Main project hub for the uubed high-performance embedding encoding library
Project description
uubed - High-Performance Position-Safe Embeddings
uubed (pronounced "you-you-bed") is a high-performance library for encoding embedding vectors into position-safe strings that solve the "substring pollution" problem in search systems.
🏗️ Project Structure
This is the main repository for the uubed project. The implementation is split across multiple repositories:
- uubed (this repo) - Project coordination and documentation
- uubed-rs - High-performance Rust implementation
- uubed-py - Python bindings and API
- uubed-docs - Comprehensive documentation and book
🚀 Key Features
- Position-Safe Encoding: QuadB64 family prevents false substring matches
- Blazing Fast: 40-105x faster than pure Python with Rust acceleration
- Multiple Encoding Methods: Full precision, SimHash, Top-k, Z-order
- Search Engine Friendly: No more substring pollution in Elasticsearch/Solr
- Easy Integration: Simple API, works with any vector database
📊 Performance
With native Rust acceleration:
- Eq64 encoding: 40-105x speedup (>230 MB/s throughput)
- Shq64 (SimHash): 1.7-9.7x faster with parallel processing
- Zoq64 (Z-order): 60-1600x faster with efficient bit manipulation
- T8q64 (Top-k): Optimized sparse vector handling
Benchmark Results
Performance comparison (click to expand)
Embedding Size: 1024 bytes (256 dimensions × 4 bytes)
Hardware: Apple M1 Pro / Intel i7-9750H
=====================================
Method Implementation Time (μs) Throughput (MB/s) Speedup
---------------------------------------------------------------------
Eq64 Pure Python 464.82 2.20 1.0x
Eq64 Native Rust 4.37 234.42 105.4x
Shq64 Pure Python 1431.33 0.72 1.0x
Shq64 Native Rust 139.79 7.33 10.2x
Zoq64 Pure Python 73.59 13.91 1.0x
Zoq64 Native Rust 0.63 1631.92 116.8x
T8q64 Pure Python 892.45 1.15 1.0x
T8q64 Native Rust 42.18 24.31 21.2x
Installation
Install the latest release from PyPI:
pip install uubed
Or, to install the latest development version from this repository:
pip install git+https://github.com/twardoch/uubed.git
Development
To set up a development environment, you will need Python 3.10+ and Rust.
-
Clone the repository:
git clone https://github.com/twardoch/uubed.git cd uubed
-
Create a virtual environment:
python3 -m venv .venv source .venv/bin/activate
-
Install the package in editable mode:
maturin develop -
Run the tests:
pytest
🎯 Quick Start
import numpy as np
from uubed import encode, decode
# Create an embedding
embedding = np.random.randint(0, 256, 256, dtype=np.uint8)
# Full precision encoding
full_code = encode(embedding, method="eq64")

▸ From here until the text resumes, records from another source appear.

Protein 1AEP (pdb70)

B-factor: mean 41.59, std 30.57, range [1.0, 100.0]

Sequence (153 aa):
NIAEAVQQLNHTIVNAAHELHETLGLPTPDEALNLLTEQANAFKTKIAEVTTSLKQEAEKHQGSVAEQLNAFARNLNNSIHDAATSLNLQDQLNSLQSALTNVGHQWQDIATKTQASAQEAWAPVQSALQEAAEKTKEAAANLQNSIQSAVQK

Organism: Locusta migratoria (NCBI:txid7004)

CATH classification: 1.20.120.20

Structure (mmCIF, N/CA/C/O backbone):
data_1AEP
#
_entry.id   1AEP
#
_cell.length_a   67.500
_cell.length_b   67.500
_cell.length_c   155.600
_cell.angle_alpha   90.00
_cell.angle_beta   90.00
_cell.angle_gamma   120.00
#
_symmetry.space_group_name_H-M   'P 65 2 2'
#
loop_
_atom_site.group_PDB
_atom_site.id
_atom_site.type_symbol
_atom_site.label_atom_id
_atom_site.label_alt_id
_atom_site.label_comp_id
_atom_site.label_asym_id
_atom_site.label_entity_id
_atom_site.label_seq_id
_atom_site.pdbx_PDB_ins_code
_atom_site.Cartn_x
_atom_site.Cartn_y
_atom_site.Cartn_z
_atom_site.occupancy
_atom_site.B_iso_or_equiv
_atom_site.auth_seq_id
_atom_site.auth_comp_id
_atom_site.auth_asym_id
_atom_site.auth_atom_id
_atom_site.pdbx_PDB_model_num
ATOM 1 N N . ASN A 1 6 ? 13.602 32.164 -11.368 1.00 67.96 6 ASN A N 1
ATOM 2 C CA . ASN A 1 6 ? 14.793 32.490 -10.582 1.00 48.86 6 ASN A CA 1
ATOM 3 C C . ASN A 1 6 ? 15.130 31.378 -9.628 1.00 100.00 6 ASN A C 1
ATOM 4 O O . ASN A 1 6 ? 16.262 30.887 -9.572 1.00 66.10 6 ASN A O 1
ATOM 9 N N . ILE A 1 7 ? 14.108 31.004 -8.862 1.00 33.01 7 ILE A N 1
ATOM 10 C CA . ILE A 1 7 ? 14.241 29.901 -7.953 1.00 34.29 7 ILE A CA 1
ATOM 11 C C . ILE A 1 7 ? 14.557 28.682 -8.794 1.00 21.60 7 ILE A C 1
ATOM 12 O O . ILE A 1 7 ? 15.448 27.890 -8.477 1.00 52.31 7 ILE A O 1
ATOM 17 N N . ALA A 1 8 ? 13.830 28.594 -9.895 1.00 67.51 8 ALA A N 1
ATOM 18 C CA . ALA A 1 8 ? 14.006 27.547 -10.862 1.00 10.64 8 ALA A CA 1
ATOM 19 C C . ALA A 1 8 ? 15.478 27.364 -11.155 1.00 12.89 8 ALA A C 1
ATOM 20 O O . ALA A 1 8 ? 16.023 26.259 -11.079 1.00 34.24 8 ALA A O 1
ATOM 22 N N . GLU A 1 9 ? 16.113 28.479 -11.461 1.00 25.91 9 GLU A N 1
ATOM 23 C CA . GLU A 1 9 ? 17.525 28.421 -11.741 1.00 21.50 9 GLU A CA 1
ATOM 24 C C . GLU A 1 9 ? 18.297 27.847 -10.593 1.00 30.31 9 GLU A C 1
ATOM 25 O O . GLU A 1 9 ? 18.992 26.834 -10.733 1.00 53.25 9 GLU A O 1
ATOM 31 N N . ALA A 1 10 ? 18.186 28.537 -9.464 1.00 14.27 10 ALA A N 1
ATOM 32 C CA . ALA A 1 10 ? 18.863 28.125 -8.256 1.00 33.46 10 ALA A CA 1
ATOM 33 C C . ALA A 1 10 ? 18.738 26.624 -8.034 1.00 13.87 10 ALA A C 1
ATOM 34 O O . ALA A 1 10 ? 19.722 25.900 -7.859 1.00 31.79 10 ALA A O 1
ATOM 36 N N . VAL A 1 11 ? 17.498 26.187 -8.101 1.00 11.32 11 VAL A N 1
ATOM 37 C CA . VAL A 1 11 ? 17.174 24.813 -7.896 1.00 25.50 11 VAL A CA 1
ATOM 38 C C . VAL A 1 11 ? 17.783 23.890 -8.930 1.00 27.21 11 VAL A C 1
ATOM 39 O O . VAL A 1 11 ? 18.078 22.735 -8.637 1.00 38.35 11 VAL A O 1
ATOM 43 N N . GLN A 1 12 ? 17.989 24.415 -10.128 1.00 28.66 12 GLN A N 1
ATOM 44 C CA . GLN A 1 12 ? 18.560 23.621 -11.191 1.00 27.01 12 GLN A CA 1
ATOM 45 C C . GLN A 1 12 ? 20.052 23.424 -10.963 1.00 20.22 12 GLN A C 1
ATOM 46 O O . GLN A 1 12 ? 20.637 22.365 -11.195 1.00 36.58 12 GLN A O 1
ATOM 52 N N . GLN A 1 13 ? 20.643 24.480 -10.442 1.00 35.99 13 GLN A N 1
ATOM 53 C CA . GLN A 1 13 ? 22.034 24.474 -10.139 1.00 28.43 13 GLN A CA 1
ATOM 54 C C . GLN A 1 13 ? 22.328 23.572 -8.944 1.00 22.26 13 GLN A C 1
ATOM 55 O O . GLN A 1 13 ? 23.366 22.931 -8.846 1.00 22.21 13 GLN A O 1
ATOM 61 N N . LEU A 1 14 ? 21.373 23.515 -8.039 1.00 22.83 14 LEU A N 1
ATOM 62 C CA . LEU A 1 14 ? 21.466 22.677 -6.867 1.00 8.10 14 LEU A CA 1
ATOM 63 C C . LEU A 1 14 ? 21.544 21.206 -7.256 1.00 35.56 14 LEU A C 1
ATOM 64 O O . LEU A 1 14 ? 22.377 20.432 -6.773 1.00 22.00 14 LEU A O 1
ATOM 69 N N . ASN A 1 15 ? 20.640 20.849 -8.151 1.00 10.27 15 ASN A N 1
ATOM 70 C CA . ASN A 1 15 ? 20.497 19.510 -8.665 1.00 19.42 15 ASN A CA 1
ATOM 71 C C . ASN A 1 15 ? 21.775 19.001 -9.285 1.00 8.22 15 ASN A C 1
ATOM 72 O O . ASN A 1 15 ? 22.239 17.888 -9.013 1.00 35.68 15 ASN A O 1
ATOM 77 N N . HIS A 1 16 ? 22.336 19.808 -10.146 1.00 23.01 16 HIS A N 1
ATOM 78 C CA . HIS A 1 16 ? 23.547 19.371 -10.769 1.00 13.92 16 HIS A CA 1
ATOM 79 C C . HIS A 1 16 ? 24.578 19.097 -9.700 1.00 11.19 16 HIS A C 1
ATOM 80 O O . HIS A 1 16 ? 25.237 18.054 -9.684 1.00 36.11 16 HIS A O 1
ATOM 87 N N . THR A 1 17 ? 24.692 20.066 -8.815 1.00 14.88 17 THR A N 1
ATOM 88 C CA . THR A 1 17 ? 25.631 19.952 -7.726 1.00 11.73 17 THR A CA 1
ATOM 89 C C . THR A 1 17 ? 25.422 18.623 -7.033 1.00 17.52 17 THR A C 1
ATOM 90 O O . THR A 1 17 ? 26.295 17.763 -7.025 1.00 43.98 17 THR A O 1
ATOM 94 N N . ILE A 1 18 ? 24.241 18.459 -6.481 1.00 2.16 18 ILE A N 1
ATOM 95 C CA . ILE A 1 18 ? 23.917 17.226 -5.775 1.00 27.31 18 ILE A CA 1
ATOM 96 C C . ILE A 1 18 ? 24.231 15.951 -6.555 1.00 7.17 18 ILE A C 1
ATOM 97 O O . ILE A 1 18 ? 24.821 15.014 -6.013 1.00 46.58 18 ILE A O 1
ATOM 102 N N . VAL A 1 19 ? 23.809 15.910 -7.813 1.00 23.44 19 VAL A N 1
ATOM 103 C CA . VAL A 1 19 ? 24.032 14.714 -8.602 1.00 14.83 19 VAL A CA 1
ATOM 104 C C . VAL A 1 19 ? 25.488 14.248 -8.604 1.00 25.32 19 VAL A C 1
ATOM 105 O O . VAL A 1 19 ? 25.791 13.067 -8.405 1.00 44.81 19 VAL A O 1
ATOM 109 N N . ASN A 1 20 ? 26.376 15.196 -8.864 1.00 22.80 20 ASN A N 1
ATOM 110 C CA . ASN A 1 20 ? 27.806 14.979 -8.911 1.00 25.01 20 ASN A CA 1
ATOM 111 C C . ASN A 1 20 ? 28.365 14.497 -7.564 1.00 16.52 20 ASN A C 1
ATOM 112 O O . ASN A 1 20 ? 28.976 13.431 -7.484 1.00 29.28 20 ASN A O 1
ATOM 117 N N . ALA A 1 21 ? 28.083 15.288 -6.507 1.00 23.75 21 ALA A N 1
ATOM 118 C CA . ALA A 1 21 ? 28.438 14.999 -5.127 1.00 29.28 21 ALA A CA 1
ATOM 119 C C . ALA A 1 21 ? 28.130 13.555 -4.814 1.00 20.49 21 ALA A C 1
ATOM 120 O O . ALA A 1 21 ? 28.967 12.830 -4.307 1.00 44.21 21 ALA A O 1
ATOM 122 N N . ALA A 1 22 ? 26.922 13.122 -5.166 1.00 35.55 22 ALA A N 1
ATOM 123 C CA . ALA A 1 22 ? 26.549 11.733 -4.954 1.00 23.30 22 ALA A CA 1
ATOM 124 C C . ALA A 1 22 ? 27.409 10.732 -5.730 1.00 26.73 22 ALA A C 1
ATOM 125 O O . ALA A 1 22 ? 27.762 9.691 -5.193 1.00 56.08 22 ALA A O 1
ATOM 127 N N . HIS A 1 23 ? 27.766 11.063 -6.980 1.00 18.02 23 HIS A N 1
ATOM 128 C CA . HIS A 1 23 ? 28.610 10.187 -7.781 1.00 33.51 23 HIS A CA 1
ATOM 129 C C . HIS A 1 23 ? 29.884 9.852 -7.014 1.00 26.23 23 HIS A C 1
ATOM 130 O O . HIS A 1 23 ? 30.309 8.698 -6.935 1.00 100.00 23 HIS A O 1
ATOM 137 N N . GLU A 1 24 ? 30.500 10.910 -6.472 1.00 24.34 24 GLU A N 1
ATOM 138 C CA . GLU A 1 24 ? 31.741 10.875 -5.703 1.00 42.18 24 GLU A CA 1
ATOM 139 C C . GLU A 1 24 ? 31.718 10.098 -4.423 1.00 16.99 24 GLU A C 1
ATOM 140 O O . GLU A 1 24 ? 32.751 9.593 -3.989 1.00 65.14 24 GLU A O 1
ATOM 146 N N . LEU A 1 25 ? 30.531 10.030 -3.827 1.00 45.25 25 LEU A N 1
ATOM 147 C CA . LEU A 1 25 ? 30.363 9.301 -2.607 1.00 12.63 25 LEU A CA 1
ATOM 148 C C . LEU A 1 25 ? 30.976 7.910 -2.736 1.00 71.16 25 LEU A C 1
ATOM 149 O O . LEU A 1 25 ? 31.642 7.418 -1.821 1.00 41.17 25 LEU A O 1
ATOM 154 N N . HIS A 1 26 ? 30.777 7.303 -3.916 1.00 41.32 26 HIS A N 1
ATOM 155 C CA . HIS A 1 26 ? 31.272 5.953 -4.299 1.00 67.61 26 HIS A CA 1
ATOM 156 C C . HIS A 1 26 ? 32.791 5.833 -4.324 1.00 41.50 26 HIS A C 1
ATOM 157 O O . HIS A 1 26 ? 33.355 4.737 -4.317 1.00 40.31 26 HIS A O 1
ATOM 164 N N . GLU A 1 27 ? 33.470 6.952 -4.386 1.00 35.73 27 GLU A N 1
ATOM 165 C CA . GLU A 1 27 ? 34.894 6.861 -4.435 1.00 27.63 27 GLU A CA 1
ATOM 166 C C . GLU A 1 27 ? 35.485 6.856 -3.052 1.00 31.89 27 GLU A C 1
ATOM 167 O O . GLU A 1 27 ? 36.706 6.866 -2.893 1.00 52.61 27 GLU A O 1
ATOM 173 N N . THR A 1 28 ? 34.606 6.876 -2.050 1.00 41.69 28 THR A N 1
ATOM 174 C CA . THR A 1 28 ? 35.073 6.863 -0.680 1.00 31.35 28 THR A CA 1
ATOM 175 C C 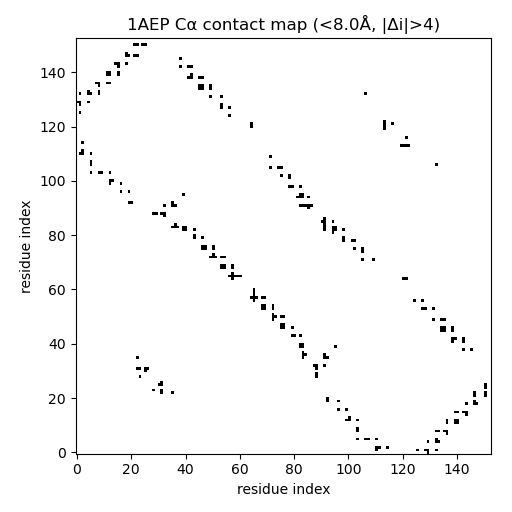. THR A 1 28 ? 35.567 5.461 -0.382 1.00 69.92 28 THR A C 1
ATOM 176 O O . THR A 1 28 ? 36.310 5.230 0.560 1.00 52.41 28 THR A O 1
ATOM 180 N N . LEU A 1 29 ? 35.131 4.528 -1.223 1.00 43.47 29 LEU A N 1
ATOM 181 C CA . LEU A 1 29 ? 35.463 3.119 -1.104 1.00 74.85 29 LEU A CA 1
ATOM 182 C C . LEU A 1 29 ? 36.896 2.775 -1.498 1.00 38.97 29 LEU A C 1
ATOM 183 O O . LEU A 1 29 ? 37.388 1.675 -1.222 1.00 91.64 29 LEU A O 1
ATOM 188 N N . GLY A 1 30 ? 37.548 3.723 -2.160 1.00 100.00 30 GLY A N 1
ATOM 189 C CA . GLY A 1 30 ? 38.918 3.564 -2.624 1.00 100.00 30 GLY A CA 1
ATOM 190 C C . GLY A 1 30 ? 39.947 4.042 -1.614 1.00 100.00 30 GLY A C 1
ATOM 191 O O . GLY A 1 30 ? 41.156 4.016 -1.867 1.00 100.00 30 GLY A O 1
ATOM 192 N N . LEU A 1 31 ? 39.453 4.473 -0.462 1.00 100.00 31 LEU A N 1
ATOM 193 C CA . LEU A 1 31 ? 40.286 4.945 0.619 1.00 100.00 31 LEU A CA 1
ATOM 194 C C . LEU A 1 31 ? 41.055 3.806 1.244 1.00 93.26 31 LEU A C 1
ATOM 195 O O . LEU A 1 31 ? 40.631 2.652 1.183 1.00 100.00 31 LEU A O 1
ATOM 200 N N . PRO A 1 32 ? 42.180 4.154 1.864 1.00 100.00 32 PRO A N 1
ATOM 201 C CA . PRO A 1 32 ? 43.037 3.190 2.523 1.00 100.00 32 PRO A CA 1
ATOM 202 C C . PRO A 1 32 ? 42.289 2.157 3.359 1.00 62.23 32 PRO A C 1
ATOM 203 O O . PRO A 1 32 ? 42.347 0.965 3.087 1.00 67.11 32 PRO A O 1
ATOM 207 N N . THR A 1 33 ? 41.590 2.622 4.392 1.00 52.69 33 THR A N 1
ATOM 208 C CA . THR A 1 33 ? 40.839 1.714 5.239 1.00 86.86 33 THR A CA 1
ATOM 209 C C . THR A 1 33 ? 39.349 1.890 5.090 1.00 42.19 33 THR A C 1
ATOM 210 O O . THR A 1 33 ? 38.889 2.943 4.603 1.00 100.00 33 THR A O 1
ATOM 214 N N . PRO A 1 34 ? 38.600 0.846 5.441 1.00 73.01 34 PRO A N 1
ATOM 215 C CA . PRO A 1 34 ? 37.151 0.873 5.400 1.00 100.00 34 PRO A CA 1
ATOM 216 C C . PRO A 1 34 ? 36.668 1.639 6.633 1.00 33.22 34 PRO A C 1
ATOM 217 O O . PRO A 1 34 ? 35.490 1.919 6.815 1.00 100.00 34 PRO A O 1
ATOM 221 N N . ASP A 1 35 ? 37.644 2.038 7.472 1.00 68.54 35 ASP A N 1
ATOM 222 C CA . ASP A 1 35 ? 37.438 2.827 8.689 1.00 61.31 35 ASP A CA 1
ATOM 223 C C . ASP A 1 35 ? 37.612 4.327 8.407 1.00 64.16 35 ASP A C 1
ATOM 224 O O . ASP A 1 35 ? 36.794 5.172 8.772 1.00 63.17 35 ASP A O 1
ATOM 229 N N . GLU A 1 36 ? 38.713 4.640 7.759 1.00 32.98 36 GLU A N 1
ATOM 230 C CA . GLU A 1 36 ? 39.040 5.997 7.397 1.00 29.87 36 GLU A CA 1
ATOM 231 C C . GLU A 1 36 ? 37.872 6.646 6.697 1.00 34.47 36 GLU A C 1
ATOM 232 O O . GLU A 1 36 ? 37.443 7.758 7.015 1.00 69.50 36 GLU A O 1
ATOM 238 N N . ALA A 1 37 ? 37.396 5.936 5.700 1.00 36.54 37 ALA A N 1
ATOM 239 C CA . ALA A 1 37 ? 36.297 6.401 4.905 1.00 42.42 37 ALA A CA 1
ATOM 240 C C . ALA A 1 37 ? 35.045 6.603 5.731 1.00 25.82 37 ALA A C 1
ATOM 241 O O . ALA A 1 37 ? 34.352 7.611 5.615 1.00 75.41 37 ALA A O 1
ATOM 243 N N . LEU A 1 38 ? 34.759 5.619 6.572 1.00 28.12 38 LEU A N 1
ATOM 244 C CA . LEU A 1 38 ? 33.577 5.691 7.405 1.00 20.09 38 LEU A CA 1
ATOM 245 C C . LEU A 1 38 ? 33.536 6.930 8.262 1.00 29.05 38 LEU A C 1
ATOM 246 O O . LEU A 1 38 ? 32.485 7.519 8.493 1.00 41.70 38 LEU A O 1
ATOM 251 N N . ASN A 1 39 ? 34.703 7.317 8.755 1.00 27.39 39 ASN A N 1
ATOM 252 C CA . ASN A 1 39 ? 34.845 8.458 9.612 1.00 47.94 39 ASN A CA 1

print(f"Full: {full_code[:50]}...") # AQgxASgz...
# Compact similarity hash
compact_code = encode(embedding, method="shq64")
print(f"Compact: {compact_code}") # 16 chars preserving similarity
# Decode back to original
decoded = decode(full_code)
assert np.array_equal(embedding, np.frombuffer(decoded, dtype=np.uint8))
🧩 Encoding Methods
Eq64 - Full Embeddings
- Use case: Need exact values
- Size: 2 chars per byte
- Features: Lossless, supports decode
Shq64 - SimHash
- Use case: Fast similarity search
- Size: 16 characters (64-bit hash)
- Features: Preserves cosine similarity
T8q64 - Top-k Indices
- Use case: Sparse representations
- Size: 16 characters (8 indices)
- Features: Captures most important dimensions
Zoq64 - Z-order
- Use case: Spatial/prefix search
- Size: 8 characters
- Features: Nearby points share prefixes
💡 Why QuadB64?
The Problem
Regular Base64 encoding in search engines causes substring pollution:
# Regular Base64
encode("Hello") → "SGVsbG8="
search("Vsb") → Matches! (false positive)
The Solution
QuadB64 uses position-dependent alphabets:
# QuadB64
encode("Hello") → "EYm1.Gcm8" # Note the dot separator
search("Ym1") → No match (different positions use different alphabets)
Position-safe alphabets:
- Position 0,4,8...:
ABCDEFGHIJKLMNOP - Position 1,5,9...:
QRSTUVWXYZabcdef - Position 2,6,10..:
ghijklmnopqrstuv - Position 3,7,11..:
wxyz0123456789-_
The dot separator every 4 characters ensures position alignment and prevents arbitrary substring matches.
🔌 Integration Examples
With Elasticsearch
# Index embeddings without substring pollution
doc = {
"id": "123",
"embedding_code": encode(embedding, method="eq64")
}
# Search works correctly - no false matches
es.search(body={
"query": {"term": {"embedding_code": target_code}}
})
With Vector Databases
# Store with Pinecone/Weaviate/Qdrant
encoded = encode(embedding, method="shq64")
index.upsert(
id="doc123",
values=embedding.tolist(),
metadata={"q64_code": encoded}
)
🛠️ Development
# Setup development environment
pip install hatch
hatch shell
# Run tests
hatch test
# Run benchmarks
python benchmarks/bench_encoders.py
# Build native module
maturin develop --release
📈 Latest Benchmarks
Performance tests run nightly via GitHub Actions. View the latest benchmark results.
Memory Efficiency
Memory usage comparison (click to expand)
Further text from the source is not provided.